I live in pa, always save a tag for flintlock season. It can be cold  and snowy in January, killed one this year January 13th. 9 degrees for the high temperature that day. Almost as exhilarating as killing one with my recurve.


----------



## mallardsx2 (Apr 8, 2021)

Killed this deer during the PA flintlock season many years ago.
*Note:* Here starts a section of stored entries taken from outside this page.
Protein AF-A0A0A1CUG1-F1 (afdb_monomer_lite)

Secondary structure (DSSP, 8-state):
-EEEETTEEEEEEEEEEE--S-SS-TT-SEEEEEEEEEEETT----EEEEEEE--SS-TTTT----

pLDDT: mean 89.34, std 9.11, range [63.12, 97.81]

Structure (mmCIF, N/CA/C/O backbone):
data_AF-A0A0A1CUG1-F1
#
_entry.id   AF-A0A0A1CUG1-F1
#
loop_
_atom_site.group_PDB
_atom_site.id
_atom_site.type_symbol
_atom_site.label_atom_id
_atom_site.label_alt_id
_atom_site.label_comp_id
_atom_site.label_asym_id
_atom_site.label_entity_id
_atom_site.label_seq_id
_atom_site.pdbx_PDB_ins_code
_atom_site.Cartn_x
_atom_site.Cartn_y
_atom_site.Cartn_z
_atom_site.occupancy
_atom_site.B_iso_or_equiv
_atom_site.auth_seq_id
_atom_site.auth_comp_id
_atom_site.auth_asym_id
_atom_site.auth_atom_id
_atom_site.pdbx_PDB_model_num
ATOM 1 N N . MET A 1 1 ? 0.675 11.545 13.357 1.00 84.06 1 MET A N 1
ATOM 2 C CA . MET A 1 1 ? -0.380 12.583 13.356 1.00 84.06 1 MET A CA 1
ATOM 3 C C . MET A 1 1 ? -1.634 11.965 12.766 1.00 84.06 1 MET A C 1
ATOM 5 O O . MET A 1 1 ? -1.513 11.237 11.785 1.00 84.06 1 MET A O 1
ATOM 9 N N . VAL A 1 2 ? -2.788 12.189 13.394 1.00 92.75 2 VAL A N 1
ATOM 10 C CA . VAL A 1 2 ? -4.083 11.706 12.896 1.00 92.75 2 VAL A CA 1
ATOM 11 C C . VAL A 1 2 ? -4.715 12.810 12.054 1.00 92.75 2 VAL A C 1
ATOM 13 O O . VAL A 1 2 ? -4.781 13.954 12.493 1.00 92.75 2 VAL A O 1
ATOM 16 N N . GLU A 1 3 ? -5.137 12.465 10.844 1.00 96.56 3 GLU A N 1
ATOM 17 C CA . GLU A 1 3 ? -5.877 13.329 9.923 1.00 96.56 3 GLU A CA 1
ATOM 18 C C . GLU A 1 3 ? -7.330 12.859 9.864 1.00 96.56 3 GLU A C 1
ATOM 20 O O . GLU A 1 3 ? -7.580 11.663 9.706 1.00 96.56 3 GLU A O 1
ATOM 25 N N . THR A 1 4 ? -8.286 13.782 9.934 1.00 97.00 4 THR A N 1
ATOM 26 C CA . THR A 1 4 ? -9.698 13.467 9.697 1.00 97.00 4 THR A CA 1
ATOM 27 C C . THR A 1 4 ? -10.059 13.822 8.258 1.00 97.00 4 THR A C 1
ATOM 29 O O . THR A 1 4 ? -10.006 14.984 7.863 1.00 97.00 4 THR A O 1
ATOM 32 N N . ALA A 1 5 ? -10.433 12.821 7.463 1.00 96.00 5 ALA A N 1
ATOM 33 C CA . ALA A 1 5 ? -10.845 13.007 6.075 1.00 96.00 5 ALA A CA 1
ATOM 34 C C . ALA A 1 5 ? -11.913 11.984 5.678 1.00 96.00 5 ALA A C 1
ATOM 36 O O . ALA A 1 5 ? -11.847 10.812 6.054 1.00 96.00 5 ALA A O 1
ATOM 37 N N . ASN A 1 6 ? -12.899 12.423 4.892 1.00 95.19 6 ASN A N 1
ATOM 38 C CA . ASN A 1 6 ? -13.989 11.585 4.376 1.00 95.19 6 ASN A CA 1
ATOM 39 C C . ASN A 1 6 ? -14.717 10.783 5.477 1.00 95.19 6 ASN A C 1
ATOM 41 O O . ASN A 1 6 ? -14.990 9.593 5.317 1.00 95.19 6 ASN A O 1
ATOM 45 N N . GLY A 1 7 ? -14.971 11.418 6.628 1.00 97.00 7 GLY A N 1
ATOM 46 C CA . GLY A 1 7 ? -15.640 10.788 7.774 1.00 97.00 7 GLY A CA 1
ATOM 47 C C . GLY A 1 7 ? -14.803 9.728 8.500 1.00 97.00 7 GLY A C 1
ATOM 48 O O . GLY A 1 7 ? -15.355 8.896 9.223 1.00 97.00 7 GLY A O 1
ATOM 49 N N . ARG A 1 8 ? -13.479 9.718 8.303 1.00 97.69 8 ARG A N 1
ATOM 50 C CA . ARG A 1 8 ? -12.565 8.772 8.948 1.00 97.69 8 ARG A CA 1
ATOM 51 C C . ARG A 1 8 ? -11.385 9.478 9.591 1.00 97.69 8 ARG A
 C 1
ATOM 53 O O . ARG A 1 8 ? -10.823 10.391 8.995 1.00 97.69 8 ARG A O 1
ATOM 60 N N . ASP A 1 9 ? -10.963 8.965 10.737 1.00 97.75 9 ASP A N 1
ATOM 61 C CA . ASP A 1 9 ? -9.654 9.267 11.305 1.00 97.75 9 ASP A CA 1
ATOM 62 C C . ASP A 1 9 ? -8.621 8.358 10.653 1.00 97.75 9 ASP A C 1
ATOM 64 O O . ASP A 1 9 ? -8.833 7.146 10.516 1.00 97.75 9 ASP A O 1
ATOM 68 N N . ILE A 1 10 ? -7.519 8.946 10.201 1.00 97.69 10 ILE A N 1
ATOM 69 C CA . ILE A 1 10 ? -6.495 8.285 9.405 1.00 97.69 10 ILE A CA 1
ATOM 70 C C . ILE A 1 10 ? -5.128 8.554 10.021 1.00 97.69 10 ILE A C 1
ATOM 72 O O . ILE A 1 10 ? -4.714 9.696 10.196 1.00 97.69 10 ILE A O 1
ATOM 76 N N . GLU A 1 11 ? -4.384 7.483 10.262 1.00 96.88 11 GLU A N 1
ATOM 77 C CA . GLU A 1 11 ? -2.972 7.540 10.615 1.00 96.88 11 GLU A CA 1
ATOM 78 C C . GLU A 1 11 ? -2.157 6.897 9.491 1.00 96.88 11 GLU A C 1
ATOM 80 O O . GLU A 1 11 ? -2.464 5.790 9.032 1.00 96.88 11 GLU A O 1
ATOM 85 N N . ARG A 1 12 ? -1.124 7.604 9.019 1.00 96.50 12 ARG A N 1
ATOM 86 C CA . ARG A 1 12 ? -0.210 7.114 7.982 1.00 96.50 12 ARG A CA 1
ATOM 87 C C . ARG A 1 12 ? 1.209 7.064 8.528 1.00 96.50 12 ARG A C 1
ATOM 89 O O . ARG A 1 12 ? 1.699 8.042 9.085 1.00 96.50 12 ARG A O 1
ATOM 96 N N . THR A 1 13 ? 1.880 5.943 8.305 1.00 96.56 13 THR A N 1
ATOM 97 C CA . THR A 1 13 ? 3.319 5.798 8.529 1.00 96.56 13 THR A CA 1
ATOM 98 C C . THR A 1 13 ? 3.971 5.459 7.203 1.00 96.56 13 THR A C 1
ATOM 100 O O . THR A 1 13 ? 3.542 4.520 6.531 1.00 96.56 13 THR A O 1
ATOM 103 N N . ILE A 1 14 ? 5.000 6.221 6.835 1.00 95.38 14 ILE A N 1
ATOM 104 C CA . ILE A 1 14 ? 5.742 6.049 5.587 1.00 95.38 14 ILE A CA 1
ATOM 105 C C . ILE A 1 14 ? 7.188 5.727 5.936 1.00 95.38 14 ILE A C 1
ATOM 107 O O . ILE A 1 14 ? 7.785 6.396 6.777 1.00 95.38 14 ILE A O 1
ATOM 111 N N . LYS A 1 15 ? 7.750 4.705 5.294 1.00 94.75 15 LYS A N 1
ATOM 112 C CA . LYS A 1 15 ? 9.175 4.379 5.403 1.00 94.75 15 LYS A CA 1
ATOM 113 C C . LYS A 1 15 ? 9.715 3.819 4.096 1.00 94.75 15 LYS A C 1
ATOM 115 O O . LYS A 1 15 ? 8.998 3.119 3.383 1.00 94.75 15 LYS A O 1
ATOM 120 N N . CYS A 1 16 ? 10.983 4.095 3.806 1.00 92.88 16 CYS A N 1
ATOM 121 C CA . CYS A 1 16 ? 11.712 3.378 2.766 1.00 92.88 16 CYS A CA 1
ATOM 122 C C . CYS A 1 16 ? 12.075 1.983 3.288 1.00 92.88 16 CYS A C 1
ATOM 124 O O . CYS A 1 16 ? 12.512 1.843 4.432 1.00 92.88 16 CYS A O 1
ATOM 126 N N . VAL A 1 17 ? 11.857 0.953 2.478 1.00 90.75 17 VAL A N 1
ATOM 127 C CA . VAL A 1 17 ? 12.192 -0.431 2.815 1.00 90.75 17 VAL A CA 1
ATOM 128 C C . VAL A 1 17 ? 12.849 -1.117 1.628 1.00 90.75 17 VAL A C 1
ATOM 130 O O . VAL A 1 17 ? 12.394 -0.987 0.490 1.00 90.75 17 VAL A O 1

It was 5 degrees outside not counting the windchill.


----------



## mallardsx2 (Apr 8, 2021)

Only single-barrel long-guns with a *flintlock* ignition system are permitted. The firearm must be an original or reproduction of a gun used prior to 1800, which is . 44 caliber or larger, with iron, open " V" or notched sights (fiber-optic inserts are permitted)


----------



## GAHUNTER60 (Apr 9, 2021)

Mallards,

Not to be a contrarion, but I don't think you killed a deer. 

You killed BIG FOOT!!!


----------



## GANGGREEN (May 9, 2021)

It's my favorite deer season by far and I've been hunting in PA's late flintlock season since I was a teenager.  I'd strongly encourage any and all Georgia hunters to pursue a similar season, partly because it's just so much fun, but also because it's a dying part of our history and people should be encouraged to learn about the firearms.  Here's a .50 Isaac Haines flint gun that I just built and which will enter my normal rotation for hunting seasons (I also hunt turkeys and grouse with flintlock fowlers).


----------



## GAHUNTER60 (May 9, 2021)

Wow, Ganggreen!  Is that built from a TOTW Issac Haines kit?  Since it doesn't have a patch box, it might not be.  I'd love to hear the details on the wood and metal finish.  

Any any case, it is absolutely gorgeous!

I just recently finished a ubiquitous Kibler Colonial rifle, and it's nice -- but nearly as nice as your Lancaster.


----------



## GANGGREEN (May 9, 2021)

GAHUNTER60 said:


> Wow, Ganggreen!  Is that built from a TOTW Issac Haines kit?  Since it doesn't have a patch box, it might not be.  I'd love to hear the details on the wood and metal finish.
> 
> Any any case, it is absolutely gorgeous!
> 
> I just recently finished a ubiquitous Kibler Colonial rifle, and it's nice -- but nearly as nice as your Lancaster.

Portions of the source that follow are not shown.